I would strongly push to get this took included in some specialized docstring packages. It could be numpydoc numpy/numpydoc#196 or it looks like https://github.com/terrencepreilly/darglint does some of it. I understand the style of what is put in doctring types can be customized but if we rely on such a tool, it would be nice to try standardizing this in the scientific python community while we are at it.

thomasjpfan · 2020-07-06T16:44:53Z

So let's not do any decision here of one or the other approach until this is profiled?

The overhead of injection comes from module import time, so it will make the first import slower:

Without injection

%time from sklearn.linear_model import LogisticRegression
# CPU times: user 8 µs, sys: 1e+03 ns, total: 9 µs
# Wall time: 11.9 µs

With injection

%time from sklearn.linear_model import LogisticRegression
# CPU times: user 694 ms, sys: 161 ms, total: 854 ms
# Wall time: 854 ms

Given this, I would prefer the checking. The other benefit with checking is this makes it easier to check the docstrings for functions as well. To be specific, at first the check will only have only a python interface that can be called with pytest. Next we can create a simple python script to check specific classes or functions and generate the correct docstring types so a developer can copy and paste.

It could be numpydoc numpy/numpydoc#196 or it looks like terrencepreilly/darglint does some of it.

I'll take a look at to see if we can take advantage of Darglint.

I understand the style of what is put in doctring types can be customized but if we rely on such a tool, it would be nice to try standardizing this in the scientific python community while we are at it.
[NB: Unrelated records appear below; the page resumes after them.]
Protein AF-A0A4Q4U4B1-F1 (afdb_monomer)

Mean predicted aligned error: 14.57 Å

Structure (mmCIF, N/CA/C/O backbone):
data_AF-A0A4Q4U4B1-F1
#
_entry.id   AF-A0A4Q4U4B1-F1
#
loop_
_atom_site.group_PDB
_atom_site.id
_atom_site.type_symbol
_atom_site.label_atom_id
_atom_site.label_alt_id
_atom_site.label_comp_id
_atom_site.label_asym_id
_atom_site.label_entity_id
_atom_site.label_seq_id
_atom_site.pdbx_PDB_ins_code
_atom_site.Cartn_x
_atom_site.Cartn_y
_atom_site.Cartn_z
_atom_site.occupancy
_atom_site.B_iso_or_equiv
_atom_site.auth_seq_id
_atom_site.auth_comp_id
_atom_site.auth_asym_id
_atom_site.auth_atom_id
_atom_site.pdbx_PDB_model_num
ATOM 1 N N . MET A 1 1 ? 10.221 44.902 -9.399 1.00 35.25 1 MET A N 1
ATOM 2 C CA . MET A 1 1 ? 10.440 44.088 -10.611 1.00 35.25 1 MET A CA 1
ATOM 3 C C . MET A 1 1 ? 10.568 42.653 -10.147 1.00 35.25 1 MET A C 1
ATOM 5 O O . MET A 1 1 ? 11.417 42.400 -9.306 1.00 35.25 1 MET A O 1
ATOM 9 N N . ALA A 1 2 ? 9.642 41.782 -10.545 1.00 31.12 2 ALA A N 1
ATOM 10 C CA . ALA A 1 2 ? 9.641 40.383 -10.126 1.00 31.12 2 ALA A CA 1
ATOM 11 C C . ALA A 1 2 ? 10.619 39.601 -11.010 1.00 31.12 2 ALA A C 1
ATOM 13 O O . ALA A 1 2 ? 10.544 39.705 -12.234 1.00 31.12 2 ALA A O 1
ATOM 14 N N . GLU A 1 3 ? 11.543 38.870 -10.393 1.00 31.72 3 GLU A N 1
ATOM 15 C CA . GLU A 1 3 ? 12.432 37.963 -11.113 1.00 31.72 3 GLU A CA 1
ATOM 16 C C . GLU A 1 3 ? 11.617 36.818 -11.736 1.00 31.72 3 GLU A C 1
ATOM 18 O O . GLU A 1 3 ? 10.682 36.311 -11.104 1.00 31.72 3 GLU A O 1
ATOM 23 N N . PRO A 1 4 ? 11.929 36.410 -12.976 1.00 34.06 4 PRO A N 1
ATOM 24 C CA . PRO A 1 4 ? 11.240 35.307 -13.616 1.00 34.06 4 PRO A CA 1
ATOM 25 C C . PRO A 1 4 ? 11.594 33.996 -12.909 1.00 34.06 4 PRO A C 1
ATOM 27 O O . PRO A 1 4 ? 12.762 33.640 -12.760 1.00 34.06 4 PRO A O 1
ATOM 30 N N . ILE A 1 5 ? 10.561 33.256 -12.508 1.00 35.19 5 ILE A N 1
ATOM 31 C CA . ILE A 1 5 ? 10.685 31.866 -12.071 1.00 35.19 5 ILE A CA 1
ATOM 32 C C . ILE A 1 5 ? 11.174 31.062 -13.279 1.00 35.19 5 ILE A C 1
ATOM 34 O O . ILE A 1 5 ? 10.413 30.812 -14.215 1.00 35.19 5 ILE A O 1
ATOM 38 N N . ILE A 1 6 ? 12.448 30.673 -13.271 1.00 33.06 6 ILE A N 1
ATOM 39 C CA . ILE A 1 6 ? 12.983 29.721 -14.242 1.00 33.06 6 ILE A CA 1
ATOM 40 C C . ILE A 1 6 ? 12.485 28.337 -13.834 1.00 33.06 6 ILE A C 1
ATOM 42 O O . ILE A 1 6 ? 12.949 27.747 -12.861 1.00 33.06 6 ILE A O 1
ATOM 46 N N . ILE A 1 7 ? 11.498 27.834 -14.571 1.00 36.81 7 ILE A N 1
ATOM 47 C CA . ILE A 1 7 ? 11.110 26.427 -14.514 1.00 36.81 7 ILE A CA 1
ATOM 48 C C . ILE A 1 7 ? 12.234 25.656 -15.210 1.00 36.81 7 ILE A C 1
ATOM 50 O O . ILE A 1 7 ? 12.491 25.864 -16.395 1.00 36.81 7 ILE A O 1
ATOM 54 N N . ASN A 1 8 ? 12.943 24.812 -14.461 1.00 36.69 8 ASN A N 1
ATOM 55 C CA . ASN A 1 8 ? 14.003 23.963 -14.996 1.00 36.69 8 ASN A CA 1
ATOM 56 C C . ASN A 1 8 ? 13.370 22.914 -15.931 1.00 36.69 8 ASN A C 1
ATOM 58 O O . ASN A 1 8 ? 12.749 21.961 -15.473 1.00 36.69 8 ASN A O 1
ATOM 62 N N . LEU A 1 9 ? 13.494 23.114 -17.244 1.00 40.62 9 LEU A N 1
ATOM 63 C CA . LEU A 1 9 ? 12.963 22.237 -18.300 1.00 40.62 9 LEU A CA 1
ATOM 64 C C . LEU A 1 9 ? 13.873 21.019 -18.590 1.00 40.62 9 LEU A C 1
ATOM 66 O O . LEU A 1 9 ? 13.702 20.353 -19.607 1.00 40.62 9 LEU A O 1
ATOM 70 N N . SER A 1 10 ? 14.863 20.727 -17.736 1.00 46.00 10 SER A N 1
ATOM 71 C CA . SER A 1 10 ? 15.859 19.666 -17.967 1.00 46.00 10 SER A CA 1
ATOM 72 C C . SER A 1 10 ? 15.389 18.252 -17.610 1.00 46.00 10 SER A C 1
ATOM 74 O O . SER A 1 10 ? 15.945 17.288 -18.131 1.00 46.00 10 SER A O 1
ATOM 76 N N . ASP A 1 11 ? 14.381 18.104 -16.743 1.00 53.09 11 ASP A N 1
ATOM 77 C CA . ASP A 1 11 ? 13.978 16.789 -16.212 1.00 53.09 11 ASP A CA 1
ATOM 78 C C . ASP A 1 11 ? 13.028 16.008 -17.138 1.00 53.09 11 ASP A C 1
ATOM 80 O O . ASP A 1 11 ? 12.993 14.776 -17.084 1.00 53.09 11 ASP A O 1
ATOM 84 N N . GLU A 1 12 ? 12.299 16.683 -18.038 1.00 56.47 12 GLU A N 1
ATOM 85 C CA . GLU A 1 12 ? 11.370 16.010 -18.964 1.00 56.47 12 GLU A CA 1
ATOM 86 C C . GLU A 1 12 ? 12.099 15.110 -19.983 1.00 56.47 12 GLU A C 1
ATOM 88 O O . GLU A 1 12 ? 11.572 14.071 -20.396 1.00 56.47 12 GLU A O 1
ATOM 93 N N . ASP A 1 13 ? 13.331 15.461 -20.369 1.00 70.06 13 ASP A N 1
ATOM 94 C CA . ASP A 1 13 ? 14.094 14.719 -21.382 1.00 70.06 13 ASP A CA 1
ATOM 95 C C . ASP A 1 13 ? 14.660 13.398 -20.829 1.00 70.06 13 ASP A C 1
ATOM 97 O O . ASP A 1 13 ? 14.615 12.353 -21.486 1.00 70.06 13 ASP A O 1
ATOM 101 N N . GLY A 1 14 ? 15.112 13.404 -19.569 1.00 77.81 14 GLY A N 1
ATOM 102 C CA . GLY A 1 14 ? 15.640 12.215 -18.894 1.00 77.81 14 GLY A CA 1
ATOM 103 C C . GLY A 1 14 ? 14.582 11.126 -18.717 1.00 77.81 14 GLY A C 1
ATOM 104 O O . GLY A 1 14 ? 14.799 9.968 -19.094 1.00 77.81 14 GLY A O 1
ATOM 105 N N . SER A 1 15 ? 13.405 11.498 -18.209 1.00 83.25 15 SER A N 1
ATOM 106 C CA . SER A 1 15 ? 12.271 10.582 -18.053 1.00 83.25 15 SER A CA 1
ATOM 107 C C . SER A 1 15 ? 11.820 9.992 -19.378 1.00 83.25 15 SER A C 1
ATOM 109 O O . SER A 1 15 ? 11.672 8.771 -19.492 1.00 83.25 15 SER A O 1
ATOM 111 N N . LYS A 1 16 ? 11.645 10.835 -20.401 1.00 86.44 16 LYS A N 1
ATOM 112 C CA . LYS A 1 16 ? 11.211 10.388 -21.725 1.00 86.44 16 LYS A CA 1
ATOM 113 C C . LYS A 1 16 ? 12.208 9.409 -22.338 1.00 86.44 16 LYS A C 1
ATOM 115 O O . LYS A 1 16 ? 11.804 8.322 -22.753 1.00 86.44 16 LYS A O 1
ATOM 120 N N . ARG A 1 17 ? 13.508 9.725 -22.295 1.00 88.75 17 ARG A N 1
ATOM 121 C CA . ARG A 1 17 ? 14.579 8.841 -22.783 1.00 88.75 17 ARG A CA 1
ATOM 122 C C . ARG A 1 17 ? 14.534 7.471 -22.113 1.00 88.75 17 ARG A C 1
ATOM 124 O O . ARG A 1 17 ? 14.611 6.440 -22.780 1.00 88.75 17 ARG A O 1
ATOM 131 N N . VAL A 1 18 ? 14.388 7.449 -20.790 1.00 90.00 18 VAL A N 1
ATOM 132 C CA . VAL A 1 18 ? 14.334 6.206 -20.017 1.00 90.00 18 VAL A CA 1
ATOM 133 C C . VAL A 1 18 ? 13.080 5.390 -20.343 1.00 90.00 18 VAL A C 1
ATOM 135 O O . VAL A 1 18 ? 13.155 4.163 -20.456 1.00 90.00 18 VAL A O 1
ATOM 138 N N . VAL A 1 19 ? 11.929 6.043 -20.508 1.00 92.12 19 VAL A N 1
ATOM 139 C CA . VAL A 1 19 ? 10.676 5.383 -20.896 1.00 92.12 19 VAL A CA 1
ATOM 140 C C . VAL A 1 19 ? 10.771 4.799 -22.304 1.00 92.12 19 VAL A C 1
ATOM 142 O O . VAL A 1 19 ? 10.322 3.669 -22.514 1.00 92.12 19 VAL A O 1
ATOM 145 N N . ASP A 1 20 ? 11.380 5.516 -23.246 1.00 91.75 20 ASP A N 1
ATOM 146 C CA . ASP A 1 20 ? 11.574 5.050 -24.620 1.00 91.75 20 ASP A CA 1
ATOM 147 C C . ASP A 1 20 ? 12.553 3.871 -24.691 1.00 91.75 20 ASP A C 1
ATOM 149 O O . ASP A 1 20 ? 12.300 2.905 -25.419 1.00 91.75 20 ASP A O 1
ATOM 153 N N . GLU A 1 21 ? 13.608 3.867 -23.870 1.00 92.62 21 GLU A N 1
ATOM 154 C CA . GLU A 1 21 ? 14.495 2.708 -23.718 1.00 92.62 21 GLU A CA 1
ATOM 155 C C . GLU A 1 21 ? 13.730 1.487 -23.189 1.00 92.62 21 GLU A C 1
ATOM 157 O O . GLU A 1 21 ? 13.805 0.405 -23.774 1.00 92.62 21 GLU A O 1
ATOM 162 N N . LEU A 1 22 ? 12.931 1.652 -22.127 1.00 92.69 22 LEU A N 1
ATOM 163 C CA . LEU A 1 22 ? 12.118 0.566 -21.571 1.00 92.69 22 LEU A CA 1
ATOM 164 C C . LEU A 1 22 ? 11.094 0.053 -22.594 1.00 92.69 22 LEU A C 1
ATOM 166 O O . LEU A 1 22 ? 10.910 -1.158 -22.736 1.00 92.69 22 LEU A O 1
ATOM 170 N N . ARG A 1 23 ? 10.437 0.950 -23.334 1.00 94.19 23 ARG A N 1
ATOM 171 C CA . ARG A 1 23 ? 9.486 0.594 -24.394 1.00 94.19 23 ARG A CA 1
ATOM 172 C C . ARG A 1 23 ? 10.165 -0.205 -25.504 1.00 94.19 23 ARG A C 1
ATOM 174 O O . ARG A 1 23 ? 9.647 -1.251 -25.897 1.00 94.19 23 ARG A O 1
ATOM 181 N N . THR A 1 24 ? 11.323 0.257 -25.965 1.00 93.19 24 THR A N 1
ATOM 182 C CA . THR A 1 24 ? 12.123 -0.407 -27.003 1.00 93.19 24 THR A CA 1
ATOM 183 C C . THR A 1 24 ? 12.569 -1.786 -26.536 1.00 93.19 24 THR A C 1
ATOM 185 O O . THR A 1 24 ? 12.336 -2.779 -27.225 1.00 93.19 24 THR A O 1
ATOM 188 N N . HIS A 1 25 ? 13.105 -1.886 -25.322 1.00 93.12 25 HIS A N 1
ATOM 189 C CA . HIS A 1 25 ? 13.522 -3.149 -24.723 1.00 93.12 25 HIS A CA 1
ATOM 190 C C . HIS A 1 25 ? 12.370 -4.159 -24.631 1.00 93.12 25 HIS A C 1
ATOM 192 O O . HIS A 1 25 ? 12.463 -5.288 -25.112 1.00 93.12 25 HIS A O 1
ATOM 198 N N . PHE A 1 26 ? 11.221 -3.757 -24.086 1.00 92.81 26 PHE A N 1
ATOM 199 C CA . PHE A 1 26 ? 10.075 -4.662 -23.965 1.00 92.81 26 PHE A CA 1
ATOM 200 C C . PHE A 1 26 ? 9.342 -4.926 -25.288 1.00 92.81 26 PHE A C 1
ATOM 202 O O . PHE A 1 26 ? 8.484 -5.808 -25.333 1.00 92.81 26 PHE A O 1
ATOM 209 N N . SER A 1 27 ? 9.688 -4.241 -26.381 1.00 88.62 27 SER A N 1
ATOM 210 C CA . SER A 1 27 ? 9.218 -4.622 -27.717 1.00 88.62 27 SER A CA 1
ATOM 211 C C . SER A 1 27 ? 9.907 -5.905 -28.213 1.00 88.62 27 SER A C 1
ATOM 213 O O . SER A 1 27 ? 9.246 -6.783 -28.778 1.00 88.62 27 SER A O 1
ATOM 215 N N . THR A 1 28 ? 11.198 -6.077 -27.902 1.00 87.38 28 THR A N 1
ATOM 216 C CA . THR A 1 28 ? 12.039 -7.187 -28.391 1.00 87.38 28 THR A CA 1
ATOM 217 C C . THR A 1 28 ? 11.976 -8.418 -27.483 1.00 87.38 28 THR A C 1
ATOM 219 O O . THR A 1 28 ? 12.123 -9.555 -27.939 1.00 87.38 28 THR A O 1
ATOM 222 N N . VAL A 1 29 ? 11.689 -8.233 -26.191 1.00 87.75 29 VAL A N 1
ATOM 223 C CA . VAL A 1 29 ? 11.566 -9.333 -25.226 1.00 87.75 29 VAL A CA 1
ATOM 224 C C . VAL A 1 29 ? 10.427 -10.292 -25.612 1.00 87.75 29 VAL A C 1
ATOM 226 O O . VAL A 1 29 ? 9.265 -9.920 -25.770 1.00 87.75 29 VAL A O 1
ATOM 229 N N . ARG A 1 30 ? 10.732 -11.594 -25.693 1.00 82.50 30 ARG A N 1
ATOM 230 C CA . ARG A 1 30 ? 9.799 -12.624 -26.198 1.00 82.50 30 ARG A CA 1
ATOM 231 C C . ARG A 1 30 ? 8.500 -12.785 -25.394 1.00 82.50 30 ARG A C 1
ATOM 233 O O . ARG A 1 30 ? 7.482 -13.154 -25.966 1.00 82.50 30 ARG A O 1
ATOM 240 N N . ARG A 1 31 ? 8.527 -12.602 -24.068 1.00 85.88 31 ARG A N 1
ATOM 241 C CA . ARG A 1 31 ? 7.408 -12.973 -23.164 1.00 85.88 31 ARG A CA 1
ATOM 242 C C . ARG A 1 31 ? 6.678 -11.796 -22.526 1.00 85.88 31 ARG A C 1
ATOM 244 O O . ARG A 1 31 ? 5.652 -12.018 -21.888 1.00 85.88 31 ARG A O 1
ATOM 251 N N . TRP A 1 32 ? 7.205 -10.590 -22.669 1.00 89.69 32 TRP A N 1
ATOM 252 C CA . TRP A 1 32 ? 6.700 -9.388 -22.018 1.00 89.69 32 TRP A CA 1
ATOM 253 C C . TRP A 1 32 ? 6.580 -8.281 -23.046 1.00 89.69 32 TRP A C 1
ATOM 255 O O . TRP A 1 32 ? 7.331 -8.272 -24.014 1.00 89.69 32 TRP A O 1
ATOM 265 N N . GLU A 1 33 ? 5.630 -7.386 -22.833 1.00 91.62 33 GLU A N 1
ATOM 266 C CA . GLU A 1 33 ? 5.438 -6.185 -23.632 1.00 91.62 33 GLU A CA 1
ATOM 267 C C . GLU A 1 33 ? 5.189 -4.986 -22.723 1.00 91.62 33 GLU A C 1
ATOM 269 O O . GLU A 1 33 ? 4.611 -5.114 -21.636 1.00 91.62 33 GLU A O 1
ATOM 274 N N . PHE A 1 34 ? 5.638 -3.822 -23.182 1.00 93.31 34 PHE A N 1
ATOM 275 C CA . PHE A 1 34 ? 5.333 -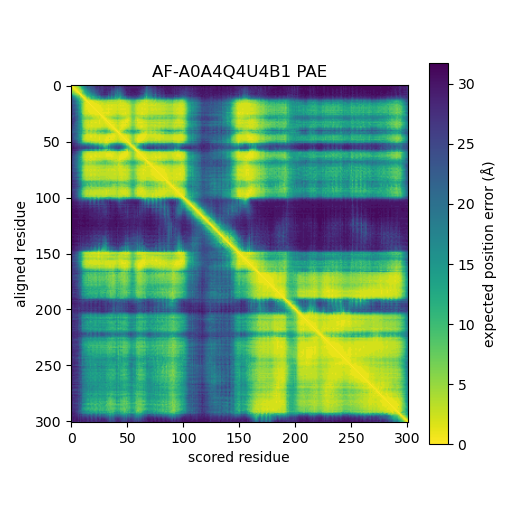2.548 -22.554 1.00 93.31 34 PHE A CA 1
ATOM 276 C C . PHE A 1 34 ? 3.828 -2.277 -22.656 1.00 93.31 34 PHE A C 1
ATOM 278 O O . PHE A 1 34 ? 3.251 -2.397 -23.735 1.00 93.31 34 PHE A O 1
ATOM 285 N N . GLU A 1 35 ? 3.189 -1.905 -21.546 1.00 92.12 35 GLU A N 1
ATOM 286 C CA . GLU A 1 35 ? 1.764 -1.561 -21.524 1.00 92.12 35 GLU A CA 1
ATOM 287 C C . GLU A 1 35 ? 1.560 -0.054 -21.335 1.00 92.12 35 GLU A C 1
ATOM 289 O O . GLU A 1 35 ? 0.910 0.575 -22.162 1.00 92.12 35 GLU A O 1
ATOM 294 N N . THR A 1 36 ? 2.110 0.543 -20.272 1.00 92.56 36 THR A N 1
ATOM 295 C CA . THR A 1 36 ? 1.952 1.985 -20.001 1.00 92.56 36 THR A CA 1
ATOM 296 C C . THR A 1 36 ? 3.011 2.511 -19.036 1.00 92.56 36 THR A C 1
ATOM 298 O O . THR A 1 36 ? 3.532 1.757 -18.218 1.00 92.56 36 THR A O 1
ATOM 301 N N . LEU A 1 37 ? 3.266 3.819 -19.056 1.00 91.00 37 LEU A N 1
ATOM 302 C CA . LEU A 1 37 ? 3.885 4.522 -17.931 1.00 91.00 37 LEU A CA 1
ATOM 303 C C . LEU A 1 37 ? 2.884 4.565 -16.761 1.00 91.00 37 LEU A C 1
ATOM 305 O O . LEU A 1 37 ? 1.696 4.806 -16.981 1.00 91.00 37 LEU A O 1
ATOM 309 N N . LEU A 1 38 ? 3.333 4.262 -15.541 1.00 86.56 38 LEU A N 1
ATOM 310 C CA . LEU A 1 38 ? 2.514 4.318 -14.320 1.00 86.56 38 LEU A CA 1
ATOM 311 C C . LEU A 1 38 ? 2.822 5.545 -13.479 1.00 86.56 38 LEU A C 1
ATOM 313 O O . LEU A 1 38 ? 1.910 6.141 -12.911 1.00 86.56 38 LEU A O 1
ATOM 317 N N . GLN A 1 39 ? 4.106 5.859 -13.350 1.00 83.44 39 GLN A N 1
ATOM 318 C CA . GLN A 1 39 ? 4.572 6.969 -12.547 1.00 83.44 39 GLN A CA 1
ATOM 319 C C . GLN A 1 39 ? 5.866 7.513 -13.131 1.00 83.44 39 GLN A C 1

I agree standardizing will be nice, but I assume it will take a long time. I thought of doing this in a step by step basis:

Complete the typing + checks for scikit-learn.
Use 1. to have an implementation and to demonstrate value to community.
Discuss with overall community on how to standardize the docstring. (I assume this will take the most time)
We may need to change the docstring types in scikit-learn, but this should be easy since they can be automatically generated.

rth · 2020-08-29T10:04:50Z

This looks promising indeed. Once concern is the addition of the typing_extension dependency. Vendoring typining_extension.Litteral doesn't look too straightforward. What we could to at least define, in utils.fixes

try:
	from typing import Litteral
except:
    # Python <3.9
    from typing_extension import Litteral

and only add it conditionally as a dependency for Python <3.9, to indicate that we won't need it in 4-5 years.

About whether this conversion is sufficient for our needs, I suppose we'll see once we use it on more classes.

I am still a bit bothered that this "type -> str" conversion is done in scikit-learn as opposed to some specialized library, but I imagine we could also contribute it somewhere once we have a solution that we are happy with.

rth · 2020-08-29T09:44:02Z

COPYING

@@ -1,32 +1,29 @@
-New BSD License


That was merged in a different PR. Maybe merge master in?

thomasjpfan · 2020-08-29T17:28:32Z

~~It would not be hard to vendor all of typing extensions since it is all one file: https://github.com/python/typing/blob/master/typing_extensions/src_py3/typing_extensions.py~~

~~I would need to check if all the nice typing hints still work if we vendor this.~~

Edit: I think since the typing_extensions module is GPL we would not be able to vendor it.

rth · 2020-08-30T12:16:48Z

I think since the typing_extensions module is GPL we would not be able to vendor it.

It's compatible with GPL but it's not GPL (it's the same license as CPython source code) as far as I can tell. So copyleft should not be an issue I think.

rth · 2021-06-11T07:50:29Z

So I think the blocker in this PR is the addition of typing_extension as a hard dependency for Python 3.9. I'm not necessarily opposed to it, but it would need more discussion.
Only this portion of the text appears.